The Australian unemployment rate for April 2022 was released last month, and it was the lowest figure on record since August 1974, coming it a just 3.9%. However, there is a curious statistical anomaly with the way the unemployment rate is calculated. If you are not actively looking for work because you are tired of being rejected for jobs you’ve applied for then you not counted in the unemployment statistics. Alternatively, if you are working only a handful of hours, but would like many more hours, you are also not counted.
Indeed, Australian Bureau of Statistics data on the share of the population not engaged in study, training or employment shows a hidden cohort of potential workers that could be utilised more effectively, if we were a little more open minded and prepared to support them more actively in the workplace.
People with a disability are particularly disadvantaged when it comes to accessing education, training and work once they leave secondary school at age eighteen. By the age of 25 more than 60% of people with a disability are not engaged in further study, training nor employment of any kind. Their level of disengagement continues to climb towards the 80% level as they progress toward their 50s.
Our indigenous community and the share of the population with poor English language skills see their level of disengagement in study, training or employment rise quickly to 40% post-secondary school and remains at this level well into middle age. In contrast, the share of the population that are non-indigenous, don’t have a disability and have good English language skills have relatively low levels of disengagement in study, training or employment through to their mid 50s.
I’ve spent six years of my career as a teacher in a special needs school, helping to prepare kids with a disability for life beyond high school which is aimed to include further study, training and employment. I know with the right attitude and support mechanisms many of these kids can contribute to the workforce. I suspect the same is true for indigenous communities and those with poor English language skills, we just need the programs and funding to assist their transition into study, training and, eventually, employment.
A fabulous example of an innovative program assisting people on the autism spectrum into the workforce from the agriculture sector is the SunPork Autism and Agriculture Initiative that was implemented with assistance from Autism CRC, Specialisterne Australia and Curtin University. The SunPork program resulted in an on-boarding and support framework that allowed the oganisation to place 16 autistic adults into fully integrated, full or part-time employment, on their farms in Queensland and South Australia.

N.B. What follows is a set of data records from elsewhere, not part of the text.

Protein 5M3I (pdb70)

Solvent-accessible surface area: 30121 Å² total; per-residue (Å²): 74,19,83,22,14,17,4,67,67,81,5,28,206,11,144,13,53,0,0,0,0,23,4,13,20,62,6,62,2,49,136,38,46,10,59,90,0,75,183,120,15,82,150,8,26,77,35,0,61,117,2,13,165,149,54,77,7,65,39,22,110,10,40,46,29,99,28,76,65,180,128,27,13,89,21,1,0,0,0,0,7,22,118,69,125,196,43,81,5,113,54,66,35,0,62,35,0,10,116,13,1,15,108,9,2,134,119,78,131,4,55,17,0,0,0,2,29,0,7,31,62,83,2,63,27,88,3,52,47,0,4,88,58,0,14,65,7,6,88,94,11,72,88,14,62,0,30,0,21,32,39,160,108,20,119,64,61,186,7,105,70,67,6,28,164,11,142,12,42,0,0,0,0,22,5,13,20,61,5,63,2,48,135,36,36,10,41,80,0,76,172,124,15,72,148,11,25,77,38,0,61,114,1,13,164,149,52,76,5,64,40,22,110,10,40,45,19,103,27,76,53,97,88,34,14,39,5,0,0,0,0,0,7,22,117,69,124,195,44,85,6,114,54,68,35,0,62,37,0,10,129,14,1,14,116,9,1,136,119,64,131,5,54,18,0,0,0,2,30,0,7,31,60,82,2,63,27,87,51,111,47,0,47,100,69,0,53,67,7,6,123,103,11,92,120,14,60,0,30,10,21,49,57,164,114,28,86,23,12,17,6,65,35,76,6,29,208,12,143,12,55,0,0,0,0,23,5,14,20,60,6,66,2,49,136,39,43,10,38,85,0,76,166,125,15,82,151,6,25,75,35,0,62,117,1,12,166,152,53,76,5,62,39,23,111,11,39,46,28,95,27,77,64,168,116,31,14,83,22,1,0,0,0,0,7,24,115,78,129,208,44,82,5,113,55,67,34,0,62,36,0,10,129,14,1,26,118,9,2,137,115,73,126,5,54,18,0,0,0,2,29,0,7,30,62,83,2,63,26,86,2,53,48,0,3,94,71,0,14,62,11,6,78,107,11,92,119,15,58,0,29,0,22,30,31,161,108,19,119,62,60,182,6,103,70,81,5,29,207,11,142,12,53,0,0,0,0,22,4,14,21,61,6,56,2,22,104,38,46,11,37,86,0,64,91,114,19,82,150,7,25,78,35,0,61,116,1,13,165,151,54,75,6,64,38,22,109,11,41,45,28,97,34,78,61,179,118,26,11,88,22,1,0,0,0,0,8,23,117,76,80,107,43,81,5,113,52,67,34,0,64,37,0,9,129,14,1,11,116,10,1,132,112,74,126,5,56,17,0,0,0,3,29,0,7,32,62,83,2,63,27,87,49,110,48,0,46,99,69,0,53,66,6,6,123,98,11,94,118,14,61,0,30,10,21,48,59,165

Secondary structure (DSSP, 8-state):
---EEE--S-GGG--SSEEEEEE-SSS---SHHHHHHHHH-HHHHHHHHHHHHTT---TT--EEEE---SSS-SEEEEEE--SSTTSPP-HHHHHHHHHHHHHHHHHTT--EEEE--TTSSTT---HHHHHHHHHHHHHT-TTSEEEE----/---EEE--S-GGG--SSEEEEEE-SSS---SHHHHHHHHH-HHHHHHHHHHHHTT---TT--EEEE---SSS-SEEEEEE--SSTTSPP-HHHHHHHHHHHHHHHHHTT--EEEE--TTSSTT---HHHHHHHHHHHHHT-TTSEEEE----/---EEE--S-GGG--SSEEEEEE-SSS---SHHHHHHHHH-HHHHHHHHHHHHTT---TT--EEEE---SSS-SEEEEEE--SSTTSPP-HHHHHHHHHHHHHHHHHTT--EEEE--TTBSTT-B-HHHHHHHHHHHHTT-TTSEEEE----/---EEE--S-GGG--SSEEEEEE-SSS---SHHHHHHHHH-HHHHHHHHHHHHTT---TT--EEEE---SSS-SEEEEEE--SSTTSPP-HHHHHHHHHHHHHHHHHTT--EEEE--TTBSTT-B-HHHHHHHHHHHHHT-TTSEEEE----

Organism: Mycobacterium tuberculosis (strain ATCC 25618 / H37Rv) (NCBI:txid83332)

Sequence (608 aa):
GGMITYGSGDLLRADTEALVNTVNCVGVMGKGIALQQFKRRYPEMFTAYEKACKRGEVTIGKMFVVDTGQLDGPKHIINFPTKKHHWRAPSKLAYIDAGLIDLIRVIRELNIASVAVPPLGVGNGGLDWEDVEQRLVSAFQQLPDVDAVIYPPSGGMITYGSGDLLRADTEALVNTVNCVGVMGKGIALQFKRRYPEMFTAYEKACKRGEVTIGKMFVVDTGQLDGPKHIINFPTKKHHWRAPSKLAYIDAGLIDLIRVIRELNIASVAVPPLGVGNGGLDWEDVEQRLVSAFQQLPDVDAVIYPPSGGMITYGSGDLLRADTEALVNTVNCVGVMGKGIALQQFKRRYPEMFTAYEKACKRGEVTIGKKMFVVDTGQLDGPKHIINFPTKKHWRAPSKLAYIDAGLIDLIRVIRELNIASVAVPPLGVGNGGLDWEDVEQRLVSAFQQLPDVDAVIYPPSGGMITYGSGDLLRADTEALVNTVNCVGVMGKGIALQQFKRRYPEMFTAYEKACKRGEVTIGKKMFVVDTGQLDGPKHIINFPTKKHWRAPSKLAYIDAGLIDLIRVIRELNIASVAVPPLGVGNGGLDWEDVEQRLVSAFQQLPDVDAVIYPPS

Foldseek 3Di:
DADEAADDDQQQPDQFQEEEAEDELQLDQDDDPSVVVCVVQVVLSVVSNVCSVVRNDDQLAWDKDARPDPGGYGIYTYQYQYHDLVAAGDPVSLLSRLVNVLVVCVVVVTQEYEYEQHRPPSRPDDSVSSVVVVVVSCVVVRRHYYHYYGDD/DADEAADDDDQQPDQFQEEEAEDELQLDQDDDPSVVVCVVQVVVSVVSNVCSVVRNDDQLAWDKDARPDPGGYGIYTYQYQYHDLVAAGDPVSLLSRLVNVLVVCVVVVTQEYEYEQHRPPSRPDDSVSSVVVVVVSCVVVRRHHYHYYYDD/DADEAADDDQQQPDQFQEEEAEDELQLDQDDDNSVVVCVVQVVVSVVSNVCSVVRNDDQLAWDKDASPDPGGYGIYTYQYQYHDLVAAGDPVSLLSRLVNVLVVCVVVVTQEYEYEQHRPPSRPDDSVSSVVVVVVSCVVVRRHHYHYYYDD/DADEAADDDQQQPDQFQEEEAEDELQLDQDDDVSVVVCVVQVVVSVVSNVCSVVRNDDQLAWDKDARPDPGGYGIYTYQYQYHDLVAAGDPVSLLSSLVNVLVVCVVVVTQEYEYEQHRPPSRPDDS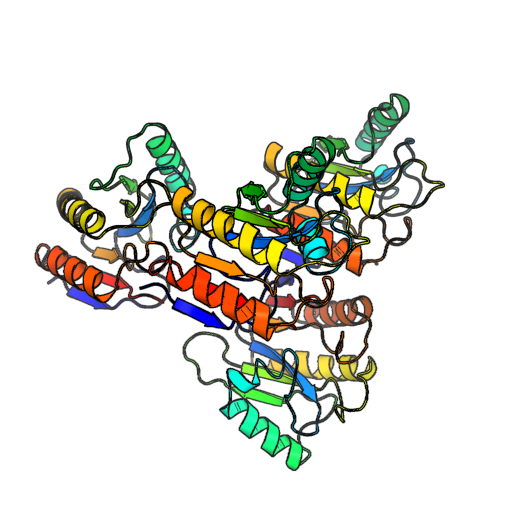VSSVVVVVVSCVVVRRHHYHYYYDD

Radius of gyration: 27.24 Å; Cα contacts (8 Å, |Δi|>4): 1258; chains: 4; bounding box: 67×73×66 Å

Structure (mmCIF, N/CA/C/O backbone):
data_5M3I
#
_entry.id   5M3I
#
_cell.length_a   68.840
_cell.length_b   75.450
_cell.length_c   116.120
_cell.angle_alpha   90.00
_cell.angle_beta   90.00
_cell.angle_gamma   90.00
#
_symmetry.space_group_name_H-M   'P 21 21 21'
#
loop_
_entity.id
_entity.type
_entity.pdbx_description
1 polymer 'RNase III inhibitor'
2 non-polymer 'CHLORIDE ION'
3 water water
#
loop_
_atom_site.group_PDB
_atom_site.id
_atom_site.type_symbol
_atom_site.label_atom_id
_atom_site.label_alt_id
_atom_site.label_comp_id
_atom_site.label_asym_id
_atom_site.label_entity_id
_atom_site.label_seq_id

SunPork don’t view their autism program as a charity, with all autistic employees being paid by SunPork in accordance with relevant awards and enterprise agreements in place for the agreed positions. They made adjustments to their recruitment system to accommodate autistic employees, who they identified as having inherent skills specifically suited to working in animal care roles. The program is considered to be an avenue to long term employment and, according to the SunPork website, more than 8% of their current workforce are on the autism spectrum.
The current tight labour situation facing many sectors provides a perfect opportunity to consider how we can be more inclusive employers and focus upon cohorts like the indigenous, disabled and those with poor English language skills so we can introduce programs that will support them to study beyond high school, upskill and secure long-term, meaningful and useful employment.